Objective function, $f=x^2y^3z^4$
Constraint function, $g=2x+3y+4z-a$
Lagrange multiplier function: $\nabla f(x_0,y_0,z_0)=\lambda_0 \nabla g(x_0,y_0,z_0)$

Step-1: Find Gradient of f

$\nabla f(x_0,y_0,z_0) = \begin{bmatrix} \frac{\partial f}{\partial x}\\ \frac{\partial f}{\partial y}\\ \frac{\partial f}{\partial z}\end{bmatrix} = \begin{bmatrix} 2xy^3z^4\\ 3y^2x^2z^4\\ 4z^3x^2y^3 \end{bmatrix}$

Step-2: Find Gradient of g

$\nabla g(x_0,y_0,z_0) = \begin{bmatrix} \frac{\partial g}{\partial x}\\ \frac{\partial g}{\partial y}\\ \frac{\partial g}{\partial z}\end{bmatrix} = \begin{bmatrix} 2\\ 3\\ 4 \end{bmatrix}$

Step-3: Find x, y and $\lambda_0$

$\begin{bmatrix} 2xy^3z^4\\ 3y^2x^2z^4\\ 4z^3x^2y^3 \end{bmatrix} = \lambda_0 \begin{bmatrix} 2\\ 3\\ 4 \end{bmatrix}$

$\Rightarrow \lambda_0 = x^8 = y^8 = z^8$

$\Rightarrow x = y = z = \pm \lambda_0^{1/8}$

Step-4: Substitute and figure out function values
Let’s take $\lambda_0^{1/8}$ as the question is to prove maxima.

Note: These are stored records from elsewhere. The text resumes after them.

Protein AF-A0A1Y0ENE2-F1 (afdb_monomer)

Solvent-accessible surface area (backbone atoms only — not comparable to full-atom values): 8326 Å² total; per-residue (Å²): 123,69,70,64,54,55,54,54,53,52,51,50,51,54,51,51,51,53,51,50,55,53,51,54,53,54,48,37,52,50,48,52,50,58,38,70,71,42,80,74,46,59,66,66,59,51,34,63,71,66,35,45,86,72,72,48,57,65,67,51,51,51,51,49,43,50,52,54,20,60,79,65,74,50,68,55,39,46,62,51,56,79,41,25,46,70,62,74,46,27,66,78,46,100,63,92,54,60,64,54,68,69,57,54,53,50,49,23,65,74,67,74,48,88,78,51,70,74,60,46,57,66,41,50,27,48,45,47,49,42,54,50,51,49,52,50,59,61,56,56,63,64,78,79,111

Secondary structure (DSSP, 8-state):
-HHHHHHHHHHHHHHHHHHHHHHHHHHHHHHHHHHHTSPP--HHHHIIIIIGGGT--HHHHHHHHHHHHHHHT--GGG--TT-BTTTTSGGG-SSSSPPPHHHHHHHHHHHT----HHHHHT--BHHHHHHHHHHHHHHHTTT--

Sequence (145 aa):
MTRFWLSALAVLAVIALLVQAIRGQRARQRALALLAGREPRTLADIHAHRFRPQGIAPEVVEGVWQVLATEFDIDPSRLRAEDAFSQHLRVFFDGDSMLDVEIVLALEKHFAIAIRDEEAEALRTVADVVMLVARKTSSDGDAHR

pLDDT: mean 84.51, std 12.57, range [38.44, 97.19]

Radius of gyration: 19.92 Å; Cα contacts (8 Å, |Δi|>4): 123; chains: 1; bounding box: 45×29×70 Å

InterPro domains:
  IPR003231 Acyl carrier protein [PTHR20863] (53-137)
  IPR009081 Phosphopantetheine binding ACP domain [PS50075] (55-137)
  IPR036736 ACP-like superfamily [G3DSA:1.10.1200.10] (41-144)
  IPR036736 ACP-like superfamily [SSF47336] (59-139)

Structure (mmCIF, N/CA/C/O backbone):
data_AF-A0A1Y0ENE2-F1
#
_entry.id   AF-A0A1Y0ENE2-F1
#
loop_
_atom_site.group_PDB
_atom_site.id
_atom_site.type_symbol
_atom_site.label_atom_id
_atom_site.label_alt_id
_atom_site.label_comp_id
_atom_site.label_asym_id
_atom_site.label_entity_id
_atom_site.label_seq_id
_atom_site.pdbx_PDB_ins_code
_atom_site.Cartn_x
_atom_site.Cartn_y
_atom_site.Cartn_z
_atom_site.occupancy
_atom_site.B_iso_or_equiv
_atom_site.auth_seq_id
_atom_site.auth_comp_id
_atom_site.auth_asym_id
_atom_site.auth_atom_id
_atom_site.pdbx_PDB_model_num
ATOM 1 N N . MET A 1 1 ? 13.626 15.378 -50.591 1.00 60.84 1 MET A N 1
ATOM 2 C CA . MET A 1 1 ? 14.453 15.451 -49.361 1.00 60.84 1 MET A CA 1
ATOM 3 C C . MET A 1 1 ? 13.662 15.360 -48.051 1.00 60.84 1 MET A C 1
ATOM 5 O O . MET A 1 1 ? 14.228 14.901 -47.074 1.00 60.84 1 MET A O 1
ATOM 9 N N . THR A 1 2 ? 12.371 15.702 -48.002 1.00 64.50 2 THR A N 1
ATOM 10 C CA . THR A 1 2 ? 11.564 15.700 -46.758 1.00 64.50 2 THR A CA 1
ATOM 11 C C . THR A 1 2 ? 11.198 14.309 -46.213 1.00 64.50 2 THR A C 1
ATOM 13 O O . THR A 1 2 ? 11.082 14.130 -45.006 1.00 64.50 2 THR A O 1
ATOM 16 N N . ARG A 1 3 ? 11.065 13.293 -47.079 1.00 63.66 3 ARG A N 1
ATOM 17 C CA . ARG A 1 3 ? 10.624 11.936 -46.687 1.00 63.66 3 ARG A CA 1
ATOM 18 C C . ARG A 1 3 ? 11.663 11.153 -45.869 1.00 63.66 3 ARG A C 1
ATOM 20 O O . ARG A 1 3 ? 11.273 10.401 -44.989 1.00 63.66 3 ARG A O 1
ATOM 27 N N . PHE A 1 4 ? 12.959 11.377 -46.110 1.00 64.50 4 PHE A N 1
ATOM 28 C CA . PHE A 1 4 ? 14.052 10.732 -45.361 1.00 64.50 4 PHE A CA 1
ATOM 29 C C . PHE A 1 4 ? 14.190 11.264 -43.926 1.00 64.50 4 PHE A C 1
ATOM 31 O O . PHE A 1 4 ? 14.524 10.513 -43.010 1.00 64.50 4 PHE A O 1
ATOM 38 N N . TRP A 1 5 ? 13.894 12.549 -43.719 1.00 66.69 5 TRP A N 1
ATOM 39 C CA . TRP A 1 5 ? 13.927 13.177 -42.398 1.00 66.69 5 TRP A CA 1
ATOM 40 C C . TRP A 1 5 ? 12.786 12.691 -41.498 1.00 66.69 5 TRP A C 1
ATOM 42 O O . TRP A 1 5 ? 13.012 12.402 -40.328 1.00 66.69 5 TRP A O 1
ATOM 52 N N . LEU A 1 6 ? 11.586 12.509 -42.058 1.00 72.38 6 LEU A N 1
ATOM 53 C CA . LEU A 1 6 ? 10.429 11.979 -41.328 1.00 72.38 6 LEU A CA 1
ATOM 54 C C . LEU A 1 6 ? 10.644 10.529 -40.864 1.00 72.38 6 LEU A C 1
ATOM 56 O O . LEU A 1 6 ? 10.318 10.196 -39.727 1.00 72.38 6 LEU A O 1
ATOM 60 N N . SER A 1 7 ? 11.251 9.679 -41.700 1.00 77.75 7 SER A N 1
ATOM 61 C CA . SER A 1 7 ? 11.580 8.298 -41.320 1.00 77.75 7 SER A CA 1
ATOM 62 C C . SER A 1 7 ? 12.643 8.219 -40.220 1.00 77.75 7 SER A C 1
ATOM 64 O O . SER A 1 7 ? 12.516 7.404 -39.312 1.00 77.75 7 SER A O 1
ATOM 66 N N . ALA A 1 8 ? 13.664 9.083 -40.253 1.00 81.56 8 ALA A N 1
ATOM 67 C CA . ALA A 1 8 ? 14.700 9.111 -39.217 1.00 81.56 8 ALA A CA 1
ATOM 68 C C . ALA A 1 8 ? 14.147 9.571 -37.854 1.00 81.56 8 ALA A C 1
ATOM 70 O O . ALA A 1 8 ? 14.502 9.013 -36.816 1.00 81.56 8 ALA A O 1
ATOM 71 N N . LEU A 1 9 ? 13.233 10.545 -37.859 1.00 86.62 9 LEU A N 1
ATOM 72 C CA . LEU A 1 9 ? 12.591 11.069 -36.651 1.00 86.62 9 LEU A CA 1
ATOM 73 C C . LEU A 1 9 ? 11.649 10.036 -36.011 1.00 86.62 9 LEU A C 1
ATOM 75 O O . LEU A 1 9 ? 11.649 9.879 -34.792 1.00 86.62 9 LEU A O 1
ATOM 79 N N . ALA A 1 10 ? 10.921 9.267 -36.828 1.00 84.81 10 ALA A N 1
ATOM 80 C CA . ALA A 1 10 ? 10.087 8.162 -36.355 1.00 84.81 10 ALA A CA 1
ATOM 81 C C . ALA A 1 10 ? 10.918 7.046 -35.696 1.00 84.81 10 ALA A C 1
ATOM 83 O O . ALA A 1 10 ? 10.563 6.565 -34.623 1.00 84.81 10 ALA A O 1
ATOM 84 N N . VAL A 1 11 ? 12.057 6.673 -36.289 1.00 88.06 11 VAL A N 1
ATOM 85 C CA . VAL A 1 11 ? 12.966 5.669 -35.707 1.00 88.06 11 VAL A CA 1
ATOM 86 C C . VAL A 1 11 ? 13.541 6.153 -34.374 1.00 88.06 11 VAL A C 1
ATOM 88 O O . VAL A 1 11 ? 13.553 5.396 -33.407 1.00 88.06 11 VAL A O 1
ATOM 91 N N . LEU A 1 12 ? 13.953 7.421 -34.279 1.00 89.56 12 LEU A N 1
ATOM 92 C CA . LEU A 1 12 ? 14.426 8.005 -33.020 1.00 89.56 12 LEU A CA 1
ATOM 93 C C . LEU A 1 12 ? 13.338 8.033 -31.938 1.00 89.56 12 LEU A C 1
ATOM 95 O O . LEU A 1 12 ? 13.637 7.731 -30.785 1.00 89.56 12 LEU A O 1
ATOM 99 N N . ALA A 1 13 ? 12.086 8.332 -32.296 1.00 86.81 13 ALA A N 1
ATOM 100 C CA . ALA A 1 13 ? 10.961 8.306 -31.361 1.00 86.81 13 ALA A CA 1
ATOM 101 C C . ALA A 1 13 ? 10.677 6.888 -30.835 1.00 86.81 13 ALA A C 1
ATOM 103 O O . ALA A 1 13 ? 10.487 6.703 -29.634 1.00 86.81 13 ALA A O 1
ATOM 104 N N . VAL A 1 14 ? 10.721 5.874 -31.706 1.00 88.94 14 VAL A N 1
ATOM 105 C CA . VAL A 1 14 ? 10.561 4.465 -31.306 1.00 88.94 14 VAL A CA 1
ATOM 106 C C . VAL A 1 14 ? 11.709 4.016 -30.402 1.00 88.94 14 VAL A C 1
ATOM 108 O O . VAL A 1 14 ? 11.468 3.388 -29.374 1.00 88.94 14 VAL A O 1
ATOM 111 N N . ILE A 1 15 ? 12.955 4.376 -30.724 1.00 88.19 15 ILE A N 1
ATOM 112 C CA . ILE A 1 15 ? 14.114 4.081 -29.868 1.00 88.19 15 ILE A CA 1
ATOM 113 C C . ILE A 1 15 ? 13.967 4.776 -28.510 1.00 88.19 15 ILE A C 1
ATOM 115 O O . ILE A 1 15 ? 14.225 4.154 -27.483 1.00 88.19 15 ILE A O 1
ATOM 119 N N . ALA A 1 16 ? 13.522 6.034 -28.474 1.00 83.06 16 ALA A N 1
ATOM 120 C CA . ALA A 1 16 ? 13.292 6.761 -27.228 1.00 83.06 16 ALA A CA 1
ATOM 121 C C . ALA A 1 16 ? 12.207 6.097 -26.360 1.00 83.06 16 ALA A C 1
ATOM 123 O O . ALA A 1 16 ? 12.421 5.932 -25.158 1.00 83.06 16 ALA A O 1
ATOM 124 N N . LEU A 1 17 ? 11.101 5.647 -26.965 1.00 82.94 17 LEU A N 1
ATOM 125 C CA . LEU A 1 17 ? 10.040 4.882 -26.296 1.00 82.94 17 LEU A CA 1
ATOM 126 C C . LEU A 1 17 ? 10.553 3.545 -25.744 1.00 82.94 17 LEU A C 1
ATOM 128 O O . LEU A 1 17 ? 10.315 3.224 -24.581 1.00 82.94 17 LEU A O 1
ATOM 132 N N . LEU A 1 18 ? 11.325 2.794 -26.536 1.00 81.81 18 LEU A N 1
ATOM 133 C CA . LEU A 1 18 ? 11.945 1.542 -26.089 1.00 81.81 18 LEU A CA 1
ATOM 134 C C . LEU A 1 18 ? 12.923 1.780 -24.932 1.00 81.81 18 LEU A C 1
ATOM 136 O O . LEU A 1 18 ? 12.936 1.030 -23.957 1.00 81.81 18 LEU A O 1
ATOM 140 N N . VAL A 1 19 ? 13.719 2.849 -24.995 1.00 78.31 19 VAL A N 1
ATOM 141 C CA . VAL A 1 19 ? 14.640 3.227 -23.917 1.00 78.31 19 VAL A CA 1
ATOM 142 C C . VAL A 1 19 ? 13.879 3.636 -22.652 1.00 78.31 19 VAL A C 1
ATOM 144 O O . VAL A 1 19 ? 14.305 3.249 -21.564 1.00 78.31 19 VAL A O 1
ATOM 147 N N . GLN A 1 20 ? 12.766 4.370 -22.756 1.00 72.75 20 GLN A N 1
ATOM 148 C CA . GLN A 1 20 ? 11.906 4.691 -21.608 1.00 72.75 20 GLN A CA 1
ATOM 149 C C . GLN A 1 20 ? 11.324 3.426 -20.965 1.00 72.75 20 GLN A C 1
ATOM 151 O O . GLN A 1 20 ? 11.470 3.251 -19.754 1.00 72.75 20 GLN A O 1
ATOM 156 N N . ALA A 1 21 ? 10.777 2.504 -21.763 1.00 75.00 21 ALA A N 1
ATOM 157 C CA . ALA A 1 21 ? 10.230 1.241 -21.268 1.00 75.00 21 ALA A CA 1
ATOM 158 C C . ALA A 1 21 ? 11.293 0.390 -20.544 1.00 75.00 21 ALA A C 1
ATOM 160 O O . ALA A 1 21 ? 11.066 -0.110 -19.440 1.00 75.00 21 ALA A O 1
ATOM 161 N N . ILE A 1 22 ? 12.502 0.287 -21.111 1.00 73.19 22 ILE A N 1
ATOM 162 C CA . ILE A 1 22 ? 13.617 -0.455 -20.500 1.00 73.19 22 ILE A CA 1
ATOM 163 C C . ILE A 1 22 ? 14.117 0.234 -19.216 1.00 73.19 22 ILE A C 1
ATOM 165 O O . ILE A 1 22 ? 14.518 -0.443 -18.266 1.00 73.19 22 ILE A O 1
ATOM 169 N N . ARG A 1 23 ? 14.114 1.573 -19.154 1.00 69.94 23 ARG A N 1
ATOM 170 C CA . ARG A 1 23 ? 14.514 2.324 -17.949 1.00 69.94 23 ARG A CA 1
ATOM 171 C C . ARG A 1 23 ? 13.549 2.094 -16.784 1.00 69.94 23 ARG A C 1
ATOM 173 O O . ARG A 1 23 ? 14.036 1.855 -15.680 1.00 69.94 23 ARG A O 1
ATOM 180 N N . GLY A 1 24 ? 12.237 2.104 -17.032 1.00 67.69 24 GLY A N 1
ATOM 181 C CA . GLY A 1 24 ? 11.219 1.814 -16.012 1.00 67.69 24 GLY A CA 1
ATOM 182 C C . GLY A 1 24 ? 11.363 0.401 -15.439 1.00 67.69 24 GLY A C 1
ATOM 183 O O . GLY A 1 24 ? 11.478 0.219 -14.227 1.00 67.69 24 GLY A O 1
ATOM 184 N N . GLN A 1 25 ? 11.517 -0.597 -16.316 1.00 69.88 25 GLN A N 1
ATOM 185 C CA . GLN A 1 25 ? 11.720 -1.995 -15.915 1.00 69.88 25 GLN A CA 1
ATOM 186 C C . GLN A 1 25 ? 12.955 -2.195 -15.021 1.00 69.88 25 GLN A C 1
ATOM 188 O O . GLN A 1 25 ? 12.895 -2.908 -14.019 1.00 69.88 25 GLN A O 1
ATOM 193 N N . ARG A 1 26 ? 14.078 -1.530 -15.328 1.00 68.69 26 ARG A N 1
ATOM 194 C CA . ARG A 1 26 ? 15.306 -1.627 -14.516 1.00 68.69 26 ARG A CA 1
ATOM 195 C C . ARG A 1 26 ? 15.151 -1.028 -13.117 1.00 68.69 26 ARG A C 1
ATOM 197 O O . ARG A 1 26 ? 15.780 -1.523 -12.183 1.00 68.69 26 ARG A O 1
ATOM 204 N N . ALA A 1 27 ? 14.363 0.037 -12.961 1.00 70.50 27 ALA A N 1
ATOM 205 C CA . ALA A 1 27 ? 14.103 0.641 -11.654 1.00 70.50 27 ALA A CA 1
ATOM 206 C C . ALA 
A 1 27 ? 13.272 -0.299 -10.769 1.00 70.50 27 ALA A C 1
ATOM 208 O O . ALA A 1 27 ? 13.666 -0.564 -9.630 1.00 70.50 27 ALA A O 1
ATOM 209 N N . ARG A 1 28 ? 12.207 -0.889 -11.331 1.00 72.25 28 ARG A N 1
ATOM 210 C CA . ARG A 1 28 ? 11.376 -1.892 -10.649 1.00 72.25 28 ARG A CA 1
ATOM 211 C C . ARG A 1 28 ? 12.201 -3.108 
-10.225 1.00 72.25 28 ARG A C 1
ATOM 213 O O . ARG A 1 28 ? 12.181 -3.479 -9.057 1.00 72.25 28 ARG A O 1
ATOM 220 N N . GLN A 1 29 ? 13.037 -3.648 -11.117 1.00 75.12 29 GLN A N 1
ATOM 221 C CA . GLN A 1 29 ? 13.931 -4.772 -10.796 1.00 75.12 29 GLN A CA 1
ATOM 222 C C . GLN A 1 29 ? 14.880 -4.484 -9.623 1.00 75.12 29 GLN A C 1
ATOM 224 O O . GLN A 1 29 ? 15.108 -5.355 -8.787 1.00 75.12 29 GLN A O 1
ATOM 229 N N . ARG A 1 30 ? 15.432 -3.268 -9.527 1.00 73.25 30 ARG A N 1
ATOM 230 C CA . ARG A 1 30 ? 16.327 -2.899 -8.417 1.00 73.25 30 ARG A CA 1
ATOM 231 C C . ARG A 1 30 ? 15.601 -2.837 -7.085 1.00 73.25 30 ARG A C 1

Let c = $\lambda_0^{1/8}$ ,

Apply c in Constraint function $\Rightarrow$

$g(x,y,z)=2x+3y+4z-a \Rightarrow 2c+3c+4c-a=9c-a=0 \Rightarrow \lambda_0^{1/8} = a/9$

Apply (7) in (1) $\Rightarrow$

$f(x,y,z)=x^2y^3z^4=(a/9)^2.(a/9)^3.(a/9)^4=(a/9)^9.$

Thus, f has maxima at $(a/9)^9$ . Hence, proved.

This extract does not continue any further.